What you need to do |
For this exercise, return the line containing "ATOM 41 C CA" and every line after it through the end of the records below, without alteration.

Data extracts |

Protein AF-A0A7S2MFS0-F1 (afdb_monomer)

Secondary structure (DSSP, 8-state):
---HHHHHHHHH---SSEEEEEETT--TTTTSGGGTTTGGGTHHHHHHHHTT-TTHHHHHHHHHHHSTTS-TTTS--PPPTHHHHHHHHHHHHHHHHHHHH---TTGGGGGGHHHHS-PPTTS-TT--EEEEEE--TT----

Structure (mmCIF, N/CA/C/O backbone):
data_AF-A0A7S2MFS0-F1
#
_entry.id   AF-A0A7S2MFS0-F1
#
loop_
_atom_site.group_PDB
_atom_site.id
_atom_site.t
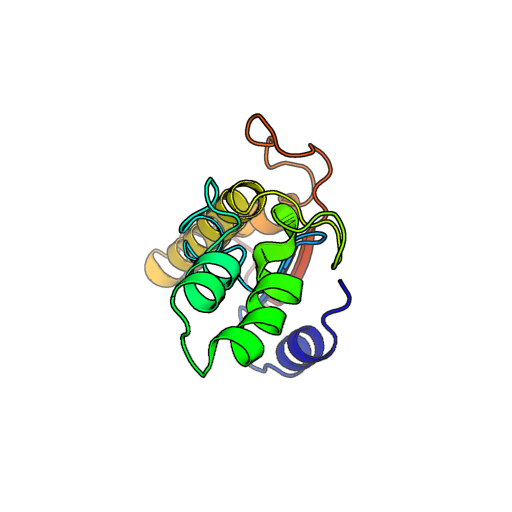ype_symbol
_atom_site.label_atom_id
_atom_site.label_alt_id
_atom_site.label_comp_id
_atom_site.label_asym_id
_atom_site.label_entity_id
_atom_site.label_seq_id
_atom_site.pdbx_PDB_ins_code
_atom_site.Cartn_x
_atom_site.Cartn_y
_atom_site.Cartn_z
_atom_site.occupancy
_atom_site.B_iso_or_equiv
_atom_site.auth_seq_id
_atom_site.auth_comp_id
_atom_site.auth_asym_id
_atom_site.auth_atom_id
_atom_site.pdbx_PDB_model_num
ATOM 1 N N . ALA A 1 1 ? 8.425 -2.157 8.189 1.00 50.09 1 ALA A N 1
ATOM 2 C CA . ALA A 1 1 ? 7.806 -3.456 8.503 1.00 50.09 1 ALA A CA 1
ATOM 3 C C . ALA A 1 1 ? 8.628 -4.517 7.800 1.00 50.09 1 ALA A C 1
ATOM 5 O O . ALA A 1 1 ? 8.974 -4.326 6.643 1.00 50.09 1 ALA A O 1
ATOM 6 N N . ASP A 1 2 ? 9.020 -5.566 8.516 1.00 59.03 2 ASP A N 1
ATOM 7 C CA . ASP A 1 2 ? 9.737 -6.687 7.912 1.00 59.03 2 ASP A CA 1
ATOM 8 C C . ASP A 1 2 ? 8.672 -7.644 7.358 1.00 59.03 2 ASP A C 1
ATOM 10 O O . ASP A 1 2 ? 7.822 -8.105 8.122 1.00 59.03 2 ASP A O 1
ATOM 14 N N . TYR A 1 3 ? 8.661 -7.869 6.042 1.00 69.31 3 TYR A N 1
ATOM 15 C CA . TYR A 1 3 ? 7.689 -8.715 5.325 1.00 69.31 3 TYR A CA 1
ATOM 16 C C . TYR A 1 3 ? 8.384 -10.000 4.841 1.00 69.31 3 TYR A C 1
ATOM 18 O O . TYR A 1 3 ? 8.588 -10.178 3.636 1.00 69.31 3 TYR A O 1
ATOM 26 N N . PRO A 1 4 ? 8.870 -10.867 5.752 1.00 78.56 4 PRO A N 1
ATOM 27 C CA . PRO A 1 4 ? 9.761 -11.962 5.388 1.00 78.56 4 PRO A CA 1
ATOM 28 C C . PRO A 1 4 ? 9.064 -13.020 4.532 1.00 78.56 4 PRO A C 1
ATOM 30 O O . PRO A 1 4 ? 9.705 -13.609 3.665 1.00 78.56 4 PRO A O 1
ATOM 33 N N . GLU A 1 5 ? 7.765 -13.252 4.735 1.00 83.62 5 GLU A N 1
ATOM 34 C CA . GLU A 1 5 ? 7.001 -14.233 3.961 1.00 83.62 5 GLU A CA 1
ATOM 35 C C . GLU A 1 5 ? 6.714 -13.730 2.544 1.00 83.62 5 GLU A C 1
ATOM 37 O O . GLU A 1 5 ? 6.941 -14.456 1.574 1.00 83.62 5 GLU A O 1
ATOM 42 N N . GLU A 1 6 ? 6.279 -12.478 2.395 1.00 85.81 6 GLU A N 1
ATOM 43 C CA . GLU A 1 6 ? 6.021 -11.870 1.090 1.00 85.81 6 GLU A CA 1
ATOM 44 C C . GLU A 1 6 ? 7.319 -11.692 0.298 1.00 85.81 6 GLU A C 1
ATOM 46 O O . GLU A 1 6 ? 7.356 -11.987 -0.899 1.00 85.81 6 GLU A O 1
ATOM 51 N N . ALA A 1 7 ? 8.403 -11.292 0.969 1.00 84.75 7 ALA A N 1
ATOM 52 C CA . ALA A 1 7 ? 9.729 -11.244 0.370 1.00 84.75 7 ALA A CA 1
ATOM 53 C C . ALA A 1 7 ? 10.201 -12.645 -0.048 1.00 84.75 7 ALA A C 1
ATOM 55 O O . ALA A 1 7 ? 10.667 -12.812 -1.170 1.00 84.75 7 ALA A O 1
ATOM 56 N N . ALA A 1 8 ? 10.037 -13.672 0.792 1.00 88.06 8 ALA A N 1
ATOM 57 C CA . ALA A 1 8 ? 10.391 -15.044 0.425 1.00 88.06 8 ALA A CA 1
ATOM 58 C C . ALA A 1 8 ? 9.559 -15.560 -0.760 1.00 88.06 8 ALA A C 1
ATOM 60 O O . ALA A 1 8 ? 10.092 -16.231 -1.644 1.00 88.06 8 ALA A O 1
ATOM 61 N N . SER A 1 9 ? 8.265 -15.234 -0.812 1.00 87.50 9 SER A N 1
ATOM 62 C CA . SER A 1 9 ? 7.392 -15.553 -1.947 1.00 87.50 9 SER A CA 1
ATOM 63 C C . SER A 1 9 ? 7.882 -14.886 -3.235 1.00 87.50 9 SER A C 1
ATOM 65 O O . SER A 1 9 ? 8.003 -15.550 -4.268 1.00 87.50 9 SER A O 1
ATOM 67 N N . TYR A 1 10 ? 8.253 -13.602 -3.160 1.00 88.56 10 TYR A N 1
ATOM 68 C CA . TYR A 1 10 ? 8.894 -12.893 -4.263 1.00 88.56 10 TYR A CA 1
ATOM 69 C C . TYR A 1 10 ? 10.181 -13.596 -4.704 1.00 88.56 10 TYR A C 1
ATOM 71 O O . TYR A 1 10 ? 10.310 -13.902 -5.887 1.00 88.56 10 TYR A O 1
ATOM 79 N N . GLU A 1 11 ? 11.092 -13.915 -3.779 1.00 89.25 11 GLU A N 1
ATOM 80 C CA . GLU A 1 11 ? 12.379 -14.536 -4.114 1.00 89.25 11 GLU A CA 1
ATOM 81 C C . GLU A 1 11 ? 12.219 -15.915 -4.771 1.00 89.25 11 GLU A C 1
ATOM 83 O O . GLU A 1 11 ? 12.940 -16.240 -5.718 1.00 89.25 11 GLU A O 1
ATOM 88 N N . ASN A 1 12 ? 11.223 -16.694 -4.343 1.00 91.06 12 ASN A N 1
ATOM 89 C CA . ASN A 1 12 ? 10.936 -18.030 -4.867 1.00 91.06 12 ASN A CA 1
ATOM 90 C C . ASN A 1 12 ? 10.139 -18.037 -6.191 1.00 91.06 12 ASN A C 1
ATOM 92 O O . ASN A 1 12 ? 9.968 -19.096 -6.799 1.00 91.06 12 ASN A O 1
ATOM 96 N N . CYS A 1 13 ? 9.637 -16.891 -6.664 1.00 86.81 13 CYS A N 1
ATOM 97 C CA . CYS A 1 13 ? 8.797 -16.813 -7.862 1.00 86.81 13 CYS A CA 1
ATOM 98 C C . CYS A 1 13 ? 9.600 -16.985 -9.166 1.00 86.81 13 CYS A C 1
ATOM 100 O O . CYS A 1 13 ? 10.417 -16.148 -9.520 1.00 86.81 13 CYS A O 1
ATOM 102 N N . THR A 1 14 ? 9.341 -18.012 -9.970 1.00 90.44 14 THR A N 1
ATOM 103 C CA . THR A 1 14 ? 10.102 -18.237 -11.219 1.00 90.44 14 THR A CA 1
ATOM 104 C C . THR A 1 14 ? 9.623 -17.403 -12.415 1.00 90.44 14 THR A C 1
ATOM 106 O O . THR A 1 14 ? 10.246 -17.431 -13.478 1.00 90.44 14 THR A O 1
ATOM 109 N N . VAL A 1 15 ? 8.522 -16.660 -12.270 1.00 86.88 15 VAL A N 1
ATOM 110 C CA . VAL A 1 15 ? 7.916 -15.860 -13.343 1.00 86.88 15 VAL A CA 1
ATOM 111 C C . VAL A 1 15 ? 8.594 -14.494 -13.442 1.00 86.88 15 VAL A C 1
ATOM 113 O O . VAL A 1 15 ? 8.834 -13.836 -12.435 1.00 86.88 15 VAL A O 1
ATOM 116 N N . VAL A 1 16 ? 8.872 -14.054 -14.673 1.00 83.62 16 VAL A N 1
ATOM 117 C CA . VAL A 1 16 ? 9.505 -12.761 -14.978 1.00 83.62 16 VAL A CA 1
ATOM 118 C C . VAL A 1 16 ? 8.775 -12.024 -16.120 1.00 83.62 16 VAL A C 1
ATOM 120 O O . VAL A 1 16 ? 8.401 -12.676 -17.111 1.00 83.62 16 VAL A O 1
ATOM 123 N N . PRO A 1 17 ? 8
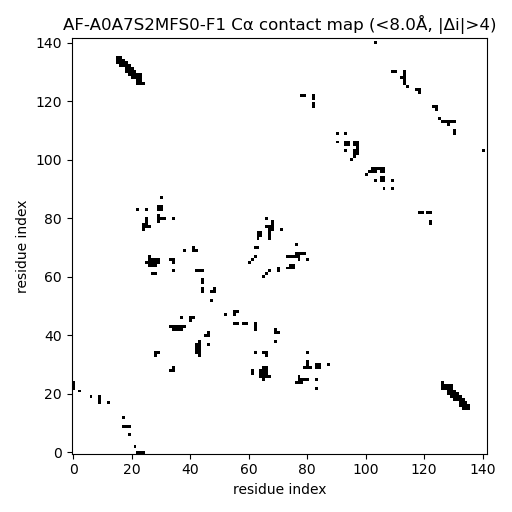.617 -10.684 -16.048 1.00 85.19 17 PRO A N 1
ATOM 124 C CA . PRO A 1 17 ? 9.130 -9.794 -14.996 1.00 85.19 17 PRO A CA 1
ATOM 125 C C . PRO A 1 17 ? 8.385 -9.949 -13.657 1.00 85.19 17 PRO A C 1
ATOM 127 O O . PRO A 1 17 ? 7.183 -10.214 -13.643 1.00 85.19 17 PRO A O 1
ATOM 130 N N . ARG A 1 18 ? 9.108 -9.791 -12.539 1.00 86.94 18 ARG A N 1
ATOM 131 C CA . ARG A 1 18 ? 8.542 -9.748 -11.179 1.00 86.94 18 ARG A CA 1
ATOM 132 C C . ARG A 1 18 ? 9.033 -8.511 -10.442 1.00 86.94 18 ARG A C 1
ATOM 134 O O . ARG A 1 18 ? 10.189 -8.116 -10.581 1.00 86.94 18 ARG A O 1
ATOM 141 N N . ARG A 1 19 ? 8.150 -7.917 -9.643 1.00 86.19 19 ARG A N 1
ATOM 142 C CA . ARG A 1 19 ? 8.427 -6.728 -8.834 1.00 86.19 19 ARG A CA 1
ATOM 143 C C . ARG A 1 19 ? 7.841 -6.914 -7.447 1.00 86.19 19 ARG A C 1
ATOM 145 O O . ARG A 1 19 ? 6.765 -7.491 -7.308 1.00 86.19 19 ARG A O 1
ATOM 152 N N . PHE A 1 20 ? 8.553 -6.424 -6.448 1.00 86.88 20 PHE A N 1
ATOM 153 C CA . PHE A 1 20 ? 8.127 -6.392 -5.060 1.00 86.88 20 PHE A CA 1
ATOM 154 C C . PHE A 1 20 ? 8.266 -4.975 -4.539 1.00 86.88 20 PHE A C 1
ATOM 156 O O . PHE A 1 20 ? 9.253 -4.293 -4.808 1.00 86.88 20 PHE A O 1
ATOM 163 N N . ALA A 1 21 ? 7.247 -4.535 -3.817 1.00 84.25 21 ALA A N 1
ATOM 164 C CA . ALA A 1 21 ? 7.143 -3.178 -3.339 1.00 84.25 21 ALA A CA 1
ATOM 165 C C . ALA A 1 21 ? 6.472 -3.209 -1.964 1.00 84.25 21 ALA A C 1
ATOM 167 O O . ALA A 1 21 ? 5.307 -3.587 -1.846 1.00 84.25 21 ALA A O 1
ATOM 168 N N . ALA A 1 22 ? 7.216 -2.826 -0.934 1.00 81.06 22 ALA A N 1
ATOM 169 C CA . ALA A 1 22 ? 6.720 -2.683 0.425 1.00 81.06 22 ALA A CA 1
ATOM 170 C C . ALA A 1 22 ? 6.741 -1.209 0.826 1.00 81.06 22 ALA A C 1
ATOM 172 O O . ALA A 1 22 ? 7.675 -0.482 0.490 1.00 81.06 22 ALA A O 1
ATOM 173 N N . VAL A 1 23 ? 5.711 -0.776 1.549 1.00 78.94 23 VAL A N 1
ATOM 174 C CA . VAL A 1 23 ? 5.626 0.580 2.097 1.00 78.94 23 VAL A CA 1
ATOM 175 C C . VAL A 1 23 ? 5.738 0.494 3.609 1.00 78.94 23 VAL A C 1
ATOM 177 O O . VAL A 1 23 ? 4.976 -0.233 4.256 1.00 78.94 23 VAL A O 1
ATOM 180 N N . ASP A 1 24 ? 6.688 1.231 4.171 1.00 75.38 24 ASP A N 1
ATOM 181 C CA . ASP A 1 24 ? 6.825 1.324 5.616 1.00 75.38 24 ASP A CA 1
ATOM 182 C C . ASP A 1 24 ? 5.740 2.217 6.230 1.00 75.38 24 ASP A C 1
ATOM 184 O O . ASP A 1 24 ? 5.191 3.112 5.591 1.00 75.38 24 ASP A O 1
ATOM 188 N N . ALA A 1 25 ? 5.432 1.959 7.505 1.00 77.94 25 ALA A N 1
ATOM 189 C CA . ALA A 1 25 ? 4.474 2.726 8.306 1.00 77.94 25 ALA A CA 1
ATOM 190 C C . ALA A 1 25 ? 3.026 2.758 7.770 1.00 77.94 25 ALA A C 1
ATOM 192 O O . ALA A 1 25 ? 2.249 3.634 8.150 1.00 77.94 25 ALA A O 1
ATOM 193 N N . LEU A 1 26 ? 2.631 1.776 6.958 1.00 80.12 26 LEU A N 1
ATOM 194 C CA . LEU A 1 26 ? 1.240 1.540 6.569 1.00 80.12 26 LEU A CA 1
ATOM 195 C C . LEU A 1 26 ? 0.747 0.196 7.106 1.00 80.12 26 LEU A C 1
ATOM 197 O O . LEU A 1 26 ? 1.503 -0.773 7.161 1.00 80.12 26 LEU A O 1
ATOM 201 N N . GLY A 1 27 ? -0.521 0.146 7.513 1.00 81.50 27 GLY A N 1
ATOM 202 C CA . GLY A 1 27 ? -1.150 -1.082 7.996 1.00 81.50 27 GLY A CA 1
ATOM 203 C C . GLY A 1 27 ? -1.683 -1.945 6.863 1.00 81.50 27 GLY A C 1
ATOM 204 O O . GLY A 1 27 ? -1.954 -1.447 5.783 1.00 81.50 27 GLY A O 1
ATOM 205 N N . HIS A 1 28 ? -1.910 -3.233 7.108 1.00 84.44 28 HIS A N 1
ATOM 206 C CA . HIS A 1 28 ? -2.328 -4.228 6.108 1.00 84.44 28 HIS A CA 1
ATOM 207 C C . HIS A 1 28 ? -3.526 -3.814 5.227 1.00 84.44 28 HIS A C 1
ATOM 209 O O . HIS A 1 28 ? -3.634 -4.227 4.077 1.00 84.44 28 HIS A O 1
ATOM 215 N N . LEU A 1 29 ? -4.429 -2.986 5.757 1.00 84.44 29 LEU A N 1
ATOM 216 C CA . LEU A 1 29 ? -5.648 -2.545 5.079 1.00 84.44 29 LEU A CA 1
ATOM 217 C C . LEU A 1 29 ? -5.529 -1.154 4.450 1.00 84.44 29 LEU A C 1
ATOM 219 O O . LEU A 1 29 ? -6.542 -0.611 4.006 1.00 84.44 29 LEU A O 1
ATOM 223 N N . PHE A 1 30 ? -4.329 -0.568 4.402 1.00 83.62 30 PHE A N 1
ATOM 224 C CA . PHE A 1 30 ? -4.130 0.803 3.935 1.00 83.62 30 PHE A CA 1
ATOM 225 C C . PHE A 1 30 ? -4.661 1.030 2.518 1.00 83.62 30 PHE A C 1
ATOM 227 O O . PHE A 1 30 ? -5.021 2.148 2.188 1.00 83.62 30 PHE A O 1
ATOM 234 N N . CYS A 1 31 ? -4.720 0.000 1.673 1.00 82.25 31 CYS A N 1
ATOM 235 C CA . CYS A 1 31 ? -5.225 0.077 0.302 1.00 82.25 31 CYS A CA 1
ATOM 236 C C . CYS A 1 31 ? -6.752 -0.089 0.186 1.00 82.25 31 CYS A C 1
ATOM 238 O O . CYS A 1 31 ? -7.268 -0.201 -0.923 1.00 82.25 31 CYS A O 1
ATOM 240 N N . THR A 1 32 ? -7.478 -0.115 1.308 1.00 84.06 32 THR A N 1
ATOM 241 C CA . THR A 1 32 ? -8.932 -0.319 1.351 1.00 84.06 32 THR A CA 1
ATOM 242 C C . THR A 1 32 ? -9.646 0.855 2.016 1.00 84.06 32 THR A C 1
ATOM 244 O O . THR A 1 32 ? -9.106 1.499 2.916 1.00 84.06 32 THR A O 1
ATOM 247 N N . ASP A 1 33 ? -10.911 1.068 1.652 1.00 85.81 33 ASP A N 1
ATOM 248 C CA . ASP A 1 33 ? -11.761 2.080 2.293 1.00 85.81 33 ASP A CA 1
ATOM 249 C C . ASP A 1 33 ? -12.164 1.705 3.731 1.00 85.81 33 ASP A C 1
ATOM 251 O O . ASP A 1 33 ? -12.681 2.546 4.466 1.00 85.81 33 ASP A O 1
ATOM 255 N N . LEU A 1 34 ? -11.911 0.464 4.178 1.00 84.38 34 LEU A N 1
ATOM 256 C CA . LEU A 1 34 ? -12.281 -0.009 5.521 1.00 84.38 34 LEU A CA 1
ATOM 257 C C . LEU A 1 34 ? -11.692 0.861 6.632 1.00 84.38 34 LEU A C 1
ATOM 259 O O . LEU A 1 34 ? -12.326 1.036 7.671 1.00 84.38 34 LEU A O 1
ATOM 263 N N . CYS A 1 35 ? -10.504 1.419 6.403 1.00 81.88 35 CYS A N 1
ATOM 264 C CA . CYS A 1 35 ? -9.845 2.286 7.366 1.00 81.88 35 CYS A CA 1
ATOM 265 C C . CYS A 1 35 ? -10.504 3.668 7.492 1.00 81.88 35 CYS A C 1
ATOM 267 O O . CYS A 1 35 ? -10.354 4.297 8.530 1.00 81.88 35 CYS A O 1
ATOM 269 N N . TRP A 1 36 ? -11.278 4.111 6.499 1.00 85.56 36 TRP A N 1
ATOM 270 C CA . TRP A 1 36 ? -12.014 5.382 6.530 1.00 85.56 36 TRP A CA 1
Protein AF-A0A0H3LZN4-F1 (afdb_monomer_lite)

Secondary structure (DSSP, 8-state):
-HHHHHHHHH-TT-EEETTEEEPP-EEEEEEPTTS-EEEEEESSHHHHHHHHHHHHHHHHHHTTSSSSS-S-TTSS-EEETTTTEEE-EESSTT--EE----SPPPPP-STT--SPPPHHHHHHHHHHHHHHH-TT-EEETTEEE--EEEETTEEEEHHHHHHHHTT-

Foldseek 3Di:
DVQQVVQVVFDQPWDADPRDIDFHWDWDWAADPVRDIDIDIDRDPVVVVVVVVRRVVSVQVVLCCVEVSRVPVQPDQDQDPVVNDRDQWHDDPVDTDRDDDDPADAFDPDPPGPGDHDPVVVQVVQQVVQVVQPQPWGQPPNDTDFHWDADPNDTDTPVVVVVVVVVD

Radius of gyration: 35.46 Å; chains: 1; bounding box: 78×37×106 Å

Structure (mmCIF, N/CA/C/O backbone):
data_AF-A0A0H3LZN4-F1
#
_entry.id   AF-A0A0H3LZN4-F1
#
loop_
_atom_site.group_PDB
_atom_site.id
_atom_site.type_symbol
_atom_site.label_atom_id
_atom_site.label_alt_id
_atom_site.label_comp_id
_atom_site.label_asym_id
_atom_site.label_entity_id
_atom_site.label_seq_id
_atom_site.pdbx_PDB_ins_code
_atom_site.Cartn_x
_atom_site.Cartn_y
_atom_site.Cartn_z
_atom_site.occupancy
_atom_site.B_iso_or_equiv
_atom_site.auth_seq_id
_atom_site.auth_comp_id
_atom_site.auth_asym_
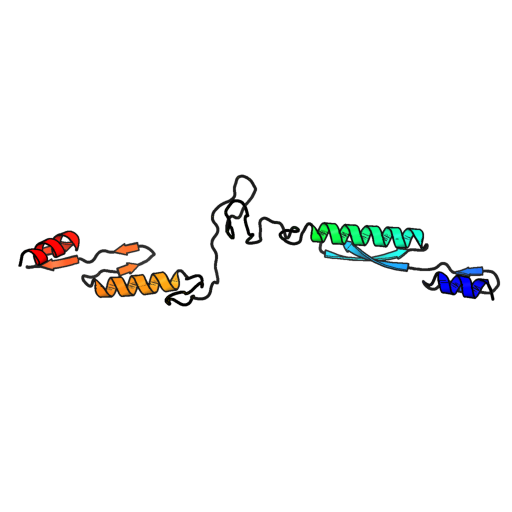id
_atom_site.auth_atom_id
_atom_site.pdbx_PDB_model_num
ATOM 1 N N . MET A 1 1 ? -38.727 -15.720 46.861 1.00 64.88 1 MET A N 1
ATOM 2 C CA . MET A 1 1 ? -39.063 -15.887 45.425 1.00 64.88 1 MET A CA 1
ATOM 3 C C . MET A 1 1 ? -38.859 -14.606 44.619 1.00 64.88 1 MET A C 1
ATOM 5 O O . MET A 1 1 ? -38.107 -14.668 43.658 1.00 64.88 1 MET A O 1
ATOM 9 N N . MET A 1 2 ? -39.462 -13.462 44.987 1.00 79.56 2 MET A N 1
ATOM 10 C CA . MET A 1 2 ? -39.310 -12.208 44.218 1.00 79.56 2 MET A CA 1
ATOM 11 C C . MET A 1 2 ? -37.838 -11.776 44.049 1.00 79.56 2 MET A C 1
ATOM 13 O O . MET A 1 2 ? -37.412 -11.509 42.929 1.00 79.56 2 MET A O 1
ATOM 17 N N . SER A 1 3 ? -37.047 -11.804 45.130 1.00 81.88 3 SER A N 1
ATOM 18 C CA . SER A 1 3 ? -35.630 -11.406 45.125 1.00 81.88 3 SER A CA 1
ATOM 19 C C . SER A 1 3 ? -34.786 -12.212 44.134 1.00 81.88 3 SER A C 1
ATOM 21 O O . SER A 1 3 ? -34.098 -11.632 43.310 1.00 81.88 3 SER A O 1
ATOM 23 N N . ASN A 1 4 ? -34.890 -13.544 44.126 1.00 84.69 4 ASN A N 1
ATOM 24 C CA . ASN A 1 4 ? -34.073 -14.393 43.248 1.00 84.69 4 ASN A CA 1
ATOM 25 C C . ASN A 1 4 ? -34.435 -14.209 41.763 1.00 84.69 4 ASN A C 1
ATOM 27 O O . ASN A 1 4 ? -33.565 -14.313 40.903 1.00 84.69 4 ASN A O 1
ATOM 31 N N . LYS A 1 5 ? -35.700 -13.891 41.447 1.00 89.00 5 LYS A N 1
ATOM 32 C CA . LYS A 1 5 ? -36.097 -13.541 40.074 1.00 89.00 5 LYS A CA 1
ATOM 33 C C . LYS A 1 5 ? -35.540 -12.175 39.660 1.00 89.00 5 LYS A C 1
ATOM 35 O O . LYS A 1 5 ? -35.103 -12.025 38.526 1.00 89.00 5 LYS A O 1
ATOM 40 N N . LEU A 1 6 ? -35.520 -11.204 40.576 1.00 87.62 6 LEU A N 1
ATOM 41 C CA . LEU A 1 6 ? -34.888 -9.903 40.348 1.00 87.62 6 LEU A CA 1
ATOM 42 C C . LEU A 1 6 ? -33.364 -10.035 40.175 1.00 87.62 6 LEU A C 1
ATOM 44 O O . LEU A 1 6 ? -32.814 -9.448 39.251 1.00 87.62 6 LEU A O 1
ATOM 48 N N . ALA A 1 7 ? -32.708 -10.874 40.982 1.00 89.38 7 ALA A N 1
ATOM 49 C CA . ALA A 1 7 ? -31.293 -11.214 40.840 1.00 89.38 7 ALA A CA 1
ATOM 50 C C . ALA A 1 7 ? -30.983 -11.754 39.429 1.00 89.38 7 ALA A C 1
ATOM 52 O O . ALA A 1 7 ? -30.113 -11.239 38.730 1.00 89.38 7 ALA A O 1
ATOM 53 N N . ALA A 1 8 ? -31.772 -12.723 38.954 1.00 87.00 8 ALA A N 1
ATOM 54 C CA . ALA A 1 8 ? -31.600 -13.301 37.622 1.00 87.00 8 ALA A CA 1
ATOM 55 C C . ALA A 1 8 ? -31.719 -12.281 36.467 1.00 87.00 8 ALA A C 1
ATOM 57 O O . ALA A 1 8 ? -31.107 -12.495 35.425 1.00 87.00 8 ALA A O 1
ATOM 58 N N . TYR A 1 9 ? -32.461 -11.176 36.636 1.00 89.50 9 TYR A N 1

Result |
ATOM 41 C CA . LEU A 1 6 ? -34.888 -9.903 40.348 1.00 87.62 6 LEU A CA 1
ATOM 42 C C . LEU A 1 6 ? -33.364 -10.035 40.175 1.00 87.62 6 LEU A C 1
ATOM 44 O O . LEU A 1 6 ? -32.814 -9.448 39.251 1.00 87.62 6 LEU A O 1
ATOM 48 N N . ALA A 1 7 ? -32.708 -10.874 40.982 1.00 89.38 7 ALA A N 1
ATOM 49 C CA . ALA A 1 7 ? -31.293 -11.214 40.840 1.00 89.38 7 ALA A CA 1
ATOM 50 C C . ALA A 1 7 ? -30.983 -11.754 39.429 1.00 89.38 7 ALA A C 1
ATOM 52 O O . ALA A 1 7 ? -30.113 -11.239 38.730 1.00 89.38 7 ALA A O 1
ATOM 53 N N . ALA A 1 8 ? -31.772 -12.723 38.954 1.00 87.00 8 ALA A N 1
ATOM 54 C CA . ALA A 1 8 ? -31.600 -13.301 37.622 1.00 87.00 8 ALA A CA 1
ATOM 55 C C . ALA A 1 8 ? -31.719 -12.281 36.467 1.00 87.00 8 ALA A C 1
ATOM 57 O O . ALA A 1 8 ? -31.107 -12.495 35.425 1.00 87.00 8 ALA A O 1
ATOM 58 N N . TYR A 1 9 ? -32.461 -11.176 36.636 1.00 89.50 9 TYR A N 1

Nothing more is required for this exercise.